Just come up with another name thats not a planet or a moon. we need another catagory
Neighborhood clearing seems fairly ambiguous about what constitutes “clearing”, as well as excluding a lot of potential cases. Like, if “counter-Earth” actually existed, suddenly neither Earth nor counter-Earth qualify as planets? In the case of Robert Forward’s Rocheworld, neither body is a planet? Clement’s Mesklin isn’t a planet, either?
It’s too solar system centric in terms of that planet clearing criterion.
The lower threshold of being massive enough that gravity dominates the shape is fine. Actual presence of fusion in a body should rule out it being considered a planet, but I see no good reason to exclude particularly massive rocky bodies just because they’d have fusion if they were made of deuterium.
I’d ditch the orbit clearing criterion, and call an object a “planet” so long as it is large enough to be round, doesn’t sustain fusion, and the barycenter between it and any other body otherwise qualifying as a planet that it orbits isn’t within that other body. This allows for twin planets, and planets occupying each others’ L5 positions. Jupiter continues to qualify as a planet because the Sun isn’t a planet. Pluto and Charon qualify as twin planets.

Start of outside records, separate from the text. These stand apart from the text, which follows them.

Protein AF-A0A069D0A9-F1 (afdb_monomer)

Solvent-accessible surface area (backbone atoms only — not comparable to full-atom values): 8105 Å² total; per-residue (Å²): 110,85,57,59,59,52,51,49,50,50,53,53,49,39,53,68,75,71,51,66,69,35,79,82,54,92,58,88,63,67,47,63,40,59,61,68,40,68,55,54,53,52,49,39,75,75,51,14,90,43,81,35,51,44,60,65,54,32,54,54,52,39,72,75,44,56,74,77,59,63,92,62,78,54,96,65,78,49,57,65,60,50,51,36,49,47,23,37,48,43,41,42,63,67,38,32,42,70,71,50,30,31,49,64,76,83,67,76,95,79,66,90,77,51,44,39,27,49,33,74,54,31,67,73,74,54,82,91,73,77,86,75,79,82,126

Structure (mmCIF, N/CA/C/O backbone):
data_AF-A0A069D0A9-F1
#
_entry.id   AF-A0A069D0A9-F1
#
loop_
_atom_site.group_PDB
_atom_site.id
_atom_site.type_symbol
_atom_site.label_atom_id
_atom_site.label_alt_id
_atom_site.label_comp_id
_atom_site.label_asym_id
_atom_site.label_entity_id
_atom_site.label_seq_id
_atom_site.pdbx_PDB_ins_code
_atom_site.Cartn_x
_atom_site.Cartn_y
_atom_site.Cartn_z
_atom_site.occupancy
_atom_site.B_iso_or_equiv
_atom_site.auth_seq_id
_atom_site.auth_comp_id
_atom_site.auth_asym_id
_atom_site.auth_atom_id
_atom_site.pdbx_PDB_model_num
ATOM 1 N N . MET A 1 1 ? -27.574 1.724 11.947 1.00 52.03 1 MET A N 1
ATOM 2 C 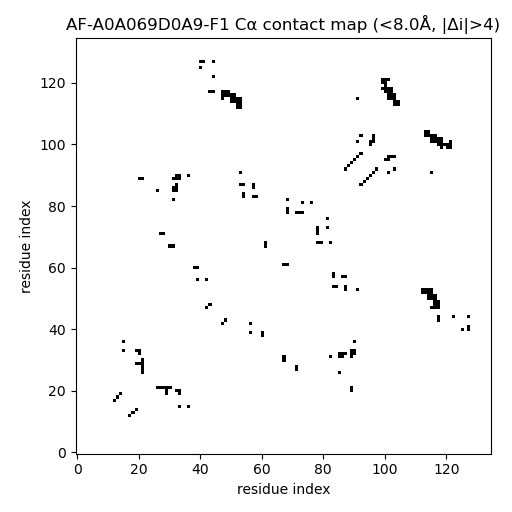CA . MET A 1 1 ? -26.422 1.380 12.814 1.00 52.03 1 MET A CA 1
ATOM 3 C C . MET A 1 1 ? -25.952 -0.072 12.695 1.00 52.03 1 MET A C 1
ATOM 5 O O . MET A 1 1 ? -24.796 -0.249 12.347 1.00 52.03 1 MET A O 1
ATOM 9 N N . ASN A 1 2 ? -26.760 -1.118 12.953 1.00 61.25 2 ASN A N 1
ATOM 10 C CA . ASN A 1 2 ? -26.268 -2.516 12.829 1.00 61.25 2 ASN A CA 1
ATOM 11 C C . ASN A 1 2 ? -26.113 -2.995 11.365 1.00 61.25 2 ASN A C 1
ATOM 13 O O . ASN A 1 2 ? -25.439 -3.987 11.100 1.00 61.25 2 ASN A O 1
ATOM 17 N N . ASP A 1 3 ? -26.749 -2.292 10.428 1.00 83.50 3 ASP A N 1
ATOM 18 C CA . ASP A 1 3 ? -26.661 -2.554 8.989 1.00 83.50 3 ASP A CA 1
ATOM 19 C C . ASP A 1 3 ? -25.421 -1.878 8.377 1.00 83.50 3 ASP A C 1
ATOM 21 O O . ASP A 1 3 ? -24.609 -2.533 7.735 1.00 83.50 3 ASP A O 1
ATOM 25 N N . ASP A 1 4 ? -25.169 -0.610 8.721 1.00 91.56 4 ASP A N 1
ATOM 26 C CA . ASP A 1 4 ? -24.066 0.191 8.161 1.00 91.56 4 ASP A CA 1
ATOM 27 C C . ASP A 1 4 ? -22.678 -0.429 8.401 1.00 91.56 4 ASP A C 1
ATOM 29 O O . ASP A 1 4 ? -21.854 -0.489 7.490 1.00 91.56 4 ASP A O 1
ATOM 33 N N . ALA A 1 5 ? -22.418 -0.949 9.607 1.00 90.62 5 ALA A N 1
ATOM 34 C CA . ALA A 1 5 ? -21.146 -1.606 9.925 1.00 90.62 5 ALA A CA 1
ATOM 35 C C . ALA A 1 5 ? -20.965 -2.929 9.160 1.00 90.62 5 ALA A C 1
ATOM 37 O O . ALA A 1 5 ? -19.862 -3.255 8.714 1.00 90.62 5 ALA A O 1
ATOM 38 N N . LYS A 1 6 ? -22.051 -3.692 8.980 1.00 93.75 6 LYS A N 1
ATOM 39 C CA . LYS A 1 6 ? -22.036 -4.936 8.198 1.00 93.75 6 LYS A CA 1
ATOM 40 C C . LYS A 1 6 ? -21.856 -4.644 6.715 1.00 93.75 6 LYS A C 1
ATOM 42 O O . LYS A 1 6 ? -21.060 -5.324 6.072 1.00 93.75 6 LYS A O 1
ATOM 47 N N . LEU A 1 7 ? -22.544 -3.627 6.201 1.00 95.25 7 LEU A N 1
ATOM 48 C CA . LEU A 1 7 ? -22.419 -3.153 4.831 1.00 95.25 7 LEU A CA 1
ATOM 49 C C . LEU A 1 7 ? -20.993 -2.678 4.549 1.00 95.25 7 LEU A C 1
ATOM 51 O O . LEU A 1 7 ? -20.384 -3.139 3.586 1.00 95.25 7 LEU A O 1
ATOM 55 N N . PHE A 1 8 ? -20.424 -1.842 5.424 1.00 94.44 8 PHE A N 1
ATOM 56 C CA . PHE A 1 8 ? -19.030 -1.411 5.320 1.00 94.44 8 PHE A CA 1
ATOM 57 C C . PHE A 1 8 ? -18.078 -2.607 5.280 1.00 94.44 8 PHE A C 1
ATOM 59 O O . PHE A 1 8 ? -17.266 -2.704 4.363 1.00 94.44 8 PHE A O 1
ATOM 66 N N . LYS A 1 9 ? -18.208 -3.549 6.226 1.00 94.00 9 LYS A N 1
ATOM 67 C CA . LYS A 1 9 ? -17.382 -4.762 6.255 1.00 94.00 9 LYS A CA 1
ATOM 68 C C . LYS A 1 9 ? -17.489 -5.538 4.941 1.00 94.00 9 LYS A C 1
ATOM 70 O O . LYS A 1 9 ? -16.466 -5.934 4.392 1.00 94.00 9 LYS A O 1
ATOM 75 N N . HIS A 1 10 ? -18.700 -5.703 4.410 1.00 95.50 10 HIS A N 1
ATOM 76 C CA . HIS A 1 10 ? -18.924 -6.385 3.135 1.00 95.50 10 HIS A CA 1
ATOM 77 C C . HIS A 1 10 ? -18.241 -5.674 1.962 1.00 95.50 10 HIS A C 1
ATOM 79 O O . HIS A 1 10 ? -17.581 -6.328 1.157 1.00 95.50 10 HIS A O 1
ATOM 85 N N . ILE A 1 11 ? -18.371 -4.347 1.874 1.00 95.56 11 ILE A N 1
ATOM 86 C CA . ILE A 1 11 ? -17.735 -3.535 0.829 1.00 95.56 11 ILE A CA 1
ATOM 87 C C . ILE A 1 11 ? -16.210 -3.620 0.946 1.00 95.56 11 ILE A C 1
ATOM 89 O O . ILE A 1 11 ? -15.534 -3.871 -0.049 1.00 95.56 11 ILE A O 1
ATOM 93 N N . PHE A 1 12 ? -15.671 -3.470 2.156 1.00 95.31 12 PHE A N 1
ATOM 94 C CA . PHE A 1 12 ? -14.235 -3.509 2.418 1.00 95.31 12 PHE A CA 1
ATOM 95 C C . PHE A 1 12 ? -13.625 -4.876 2.075 1.00 95.31 12 PHE A C 1
ATOM 97 O O . PHE A 1 12 ? -1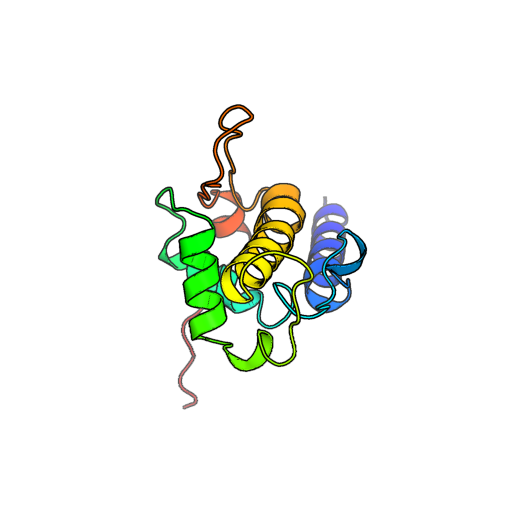2.635 -4.955 1.346 1.00 95.31 12 PHE A O 1
ATOM 104 N N . GLU A 1 13 ? -14.246 -5.969 2.532 1.00 94.62 13 GLU A N 1
ATOM 105 C CA . GLU A 1 13 ? -13.815 -7.336 2.220 1.00 94.62 13 GLU A CA 1
ATOM 106 C C . GLU A 1 13 ? -13.941 -7.644 0.724 1.00 94.62 13 GLU A C 1
ATOM 108 O O . GLU A 1 13 ? -13.038 -8.246 0.140 1.00 94.62 13 GLU A O 1
ATOM 113 N N . ALA A 1 14 ? -15.025 -7.207 0.073 1.00 95.25 14 ALA A N 1
ATOM 114 C CA . ALA A 1 14 ? -15.185 -7.375 -1.367 1.00 95.25 14 ALA A CA 1
ATOM 115 C C . ALA A 1 14 ? -14.096 -6.622 -2.141 1.00 95.25 14 ALA A C 1
ATOM 117 O O . ALA A 1 14 ? -13.515 -7.188 -3.069 1.00 95.25 14 ALA A O 1
ATOM 118 N N . PHE A 1 15 ? -13.774 -5.393 -1.732 1.00 93.94 15 PHE A N 1
ATOM 119 C CA . PHE A 1 15 ? -12.709 -4.604 -2.342 1.00 93.94 15 PHE A CA 1
ATOM 120 C C . PHE A 1 15 ? -11.345 -5.289 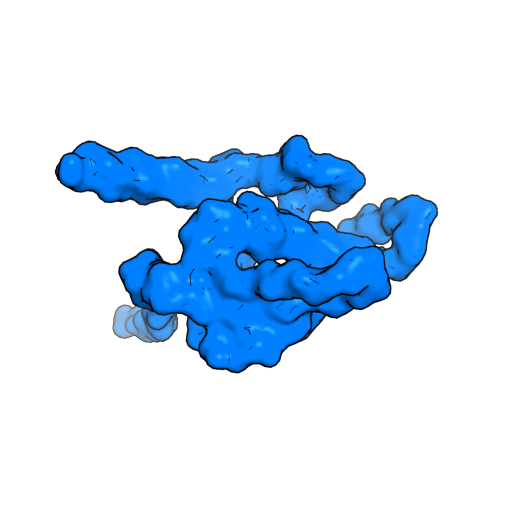-2.192 1.00 93.94 15 PHE A C 1
ATOM 122 O O . PHE A 1 15 ? -10.592 -5.376 -3.158 1.00 93.94 15 PHE A O 1
ATOM 129 N N . CYS A 1 16 ? -11.043 -5.832 -1.012 1.00 93.00 16 CYS A N 1
ATOM 130 C CA . CYS A 1 16 ? -9.764 -6.489 -0.740 1.00 93.00 16 CYS A CA 1
ATOM 131 C C . CYS A 1 16 ? -9.611 -7.844 -1.449 1.00 93.00 16 CYS A C 1
ATOM 133 O O . CYS A 1 16 ? -8.534 -8.177 -1.937 1.00 93.00 16 CYS A O 1
ATOM 135 N N . LEU A 1 17 ? -10.673 -8.655 -1.478 1.00 92.69 17 LEU A N 1
ATOM 136 C CA . LEU A 1 17 ? -10.568 -10.075 -1.835 1.00 92.69 17 LEU A CA 1
ATOM 137 C C . LEU A 1 17 ? -11.097 -10.386 -3.237 1.00 92.69 17 LEU A C 1
ATOM 139 O O . LEU A 1 17 ? -10.569 -11.264 -3.922 1.00 92.69 17 LEU A O 1
ATOM 143 N N . LYS A 1 18 ? -12.138 -9.675 -3.681 1.00 91.94 18 LYS A N 1
ATOM 144 C CA . LYS A 1 18 ? -12.879 -10.009 -4.906 1.00 91.94 18 LYS A CA 1
ATOM 145 C C . LYS A 1 18 ? -12.603 -9.035 -6.044 1.00 91.94 18 LYS A C 1
ATOM 147 O O . LYS A 1 18 ? -12.558 -9.453 -7.196 1.00 91.94 18 LYS A O 1
ATOM 152 N N . PHE A 1 19 ? -12.426 -7.755 -5.732 1.00 89.69 19 PHE A N 1
ATOM 153 C CA . PHE A 1 19 ? -12.283 -6.717 -6.742 1.00 89.69 19 PHE A CA 1
ATOM 154 C C . PHE A 1 19 ? -10.899 -6.753 -7.412 1.00 89.69 19 PHE A C 1
ATOM 156 O O . PHE A 1 19 ? -9.876 -6.905 -6.742 1.00 89.69 19 PHE A O 1
ATOM 163 N N . ASN A 1 20 ? -10.850 -6.595 -8.739 1.00 89.50 20 ASN A N 1
ATOM 164 C CA . ASN A 1 20 ? -9.592 -6.438 -9.469 1.00 89.50 20 ASN A CA 1
ATOM 165 C C . ASN A 1 20 ? -9.197 -4.957 -9.504 1.00 89.50 20 ASN A C 1
ATOM 167 O O . ASN A 1 20 ? -9.813 -4.153 -10.199 1.00 89.50 20 ASN A O 1
ATOM 171 N N . TRP A 1 21 ? -8.148 -4.599 -8.765 1.00 91.12 21 TRP A N 1
ATOM 172 C CA . TRP A 1 21 ? -7.702 -3.209 -8.638 1.00 91.12 21 TRP A CA 1
ATOM 173 C C . TRP A 1 21 ? -7.176 -2.623 -9.956 1.00 91.12 21 TRP A C 1
ATOM 175 O O . TRP A 1 21 ? -7.210 -1.405 -10.128 1.00 91.12 21 TRP A O 1
ATOM 185 N N . GLY A 1 22 ? -6.757 -3.475 -10.899 1.00 87.94 22 GLY A N 1
ATOM 186 C CA . GLY A 1 22 ? -6.294 -3.052 -12.218 1.00 87.94 22 GLY A CA 1
ATOM 187 C C . GLY A 1 22 ? -7.382 -2.476 -13.118 1.00 87.94 22 GLY A C 1
ATOM 188 O O . GLY A 1 22 ? -7.069 -1.699 -14.010 1.00 87.94 22 GLY A O 1
ATOM 189 N N . TYR A 1 23 ? -8.667 -2.746 -12.856 1.00 87.69 23 TYR A N 1
ATOM 190 C CA . TYR A 1 23 ? -9.766 -2.206 -13.673 1.00 87.69 23 TYR A CA 1
ATOM 191 C C . TYR A 1 23 ? -9.857 -0.685 -13.679 1.00 87.69 23 TYR A C 1
ATOM 193 O O . TYR A 1 23 ? -10.467 -0.106 -14.574 1.00 87.69 23 TYR A O 1
ATOM 201 N N . PHE A 1 24 ? -9.256 -0.029 -12.693 1.00 81.38 24 PHE A N 1
ATOM 202 C CA . PHE A 1 24 ? -9.279 1.419 -12.621 1.00 81.38 24 PHE A CA 1
ATOM 203 C C . PHE A 1 24 ? -8.061 2.069 -13.297 1.00 81.38 24 PHE A C 1
ATOM 205 O O . PHE A 1 24 ? -8.005 3.295 -13.354 1.00 81.38 24 PHE A O 1
ATOM 212 N N . ASP A 1 25 ? -7.021 1.326 -13.723 1.00 86.62 25 ASP A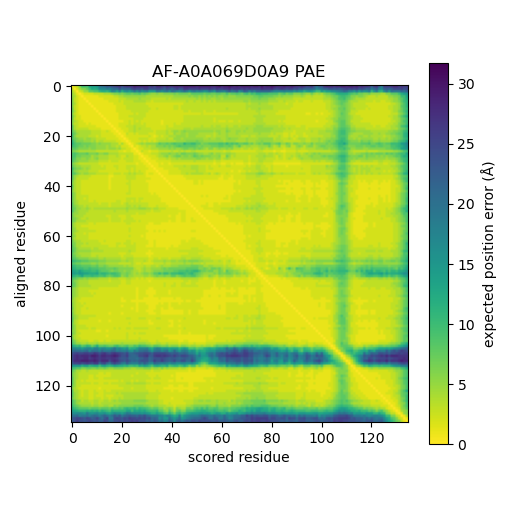 N 1
ATOM 213 C CA . ASP A 1 25 ? -5.769 1.874 -14.302 1.00 86.62 25 ASP A CA 1
ATOM 214 C C . ASP A 1 25 ? -5.450 1.326 -15.692 1.00 86.62 25 ASP A C 1
ATOM 216 O O . ASP A 1 25 ? -6.114 0.444 -16.213 1.00 86.62 25 ASP A O 1
ATOM 220 N N . GLY A 1 26 ? -4.413 1.906 -16.302 1.00 86.69 26 GLY A N 1
ATOM 221 C CA . GLY A 1 26 ? -3.794 1.411 -17.526 1.00 86.69 26 GLY A CA 1
ATOM 222 C C . GLY A 1 26 ? -2.547 0.549 -17.292 1.00 86.69 26 GLY A C 1
ATOM 223 O O . GLY A 1 26 ? -1.719 0.462 -18.198 1.00 86.69 26 GLY A O 1
ATOM 224 N N . TYR A 1 27 ? -2.346 -0.041 -16.103 1.00 91.75 27 TYR A N 1
ATOM 225 C CA . TYR A 1 27 ? -1.209 -0.942 -15.879 1.00 91.75 27 TYR A CA 1
ATOM 226 C C . TYR A 1 27 ? -1.534 -2.362 -16.364 1.00 91.75 27 TYR A C 1
ATOM 228 O O . TYR A 1 27 ? -2.625 -2.875 -16.146 1.00 91.75 27 TYR A O 1
ATOM 236 N N . LYS A 1 28 ? -0.559 -3.026 -16.998 1.00 87.75 28 LYS A N 1
ATOM 237 C CA . LYS A 1 28 ? -0.716 -4.362 -17.597 1.00 87.75 28 LYS A CA 1
ATOM 238 C C . LYS A 1 28 ? -0.813 -5.477 -16.552 1.00 87.75 28 LYS A C 1
ATOM 240 O O . LYS A 1 28 ? -1.492 -6.470 -16.778 1.00 87.75 28 LYS A O 1
ATOM 245 N N . SER A 1 29 ? -0.102 -5.347 -15.430 1.00 89.06 29 SER A N 1
ATOM 246 C CA . SER A 1 29 ? -0.123 -6.359 -14.366 1.00 89.06 29 SER A CA 1
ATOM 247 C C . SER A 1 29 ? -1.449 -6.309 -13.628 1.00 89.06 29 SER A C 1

Couldn’t a moon fit that criteria.
I use Star Trek criteria in defining planets. If we can beam down and create a 47 minute episode (minus commercials) around that location, it’s a planet.
So that Dyson sphere was a “planet”?
A one layer Matrioska planet with the star as its core.
They never beamed down to the Dyson sphere, just the crashed ship. So no.
They rescued Scotty, who was in a transporter diagnostic test loop for 70 or so years. So correct, they never stepped foot on the Dyson sphere.
I think they’re up to 30 minutes episode and 30 minutes of commercials these days.
A good definition if any. At least it applies to space enthusiasts, which Star Trek fans are. And correct, they only went to the crashed ship sitting on the Dysen sphere. Star trek rarely does space walks, you know. Space suit props cost money.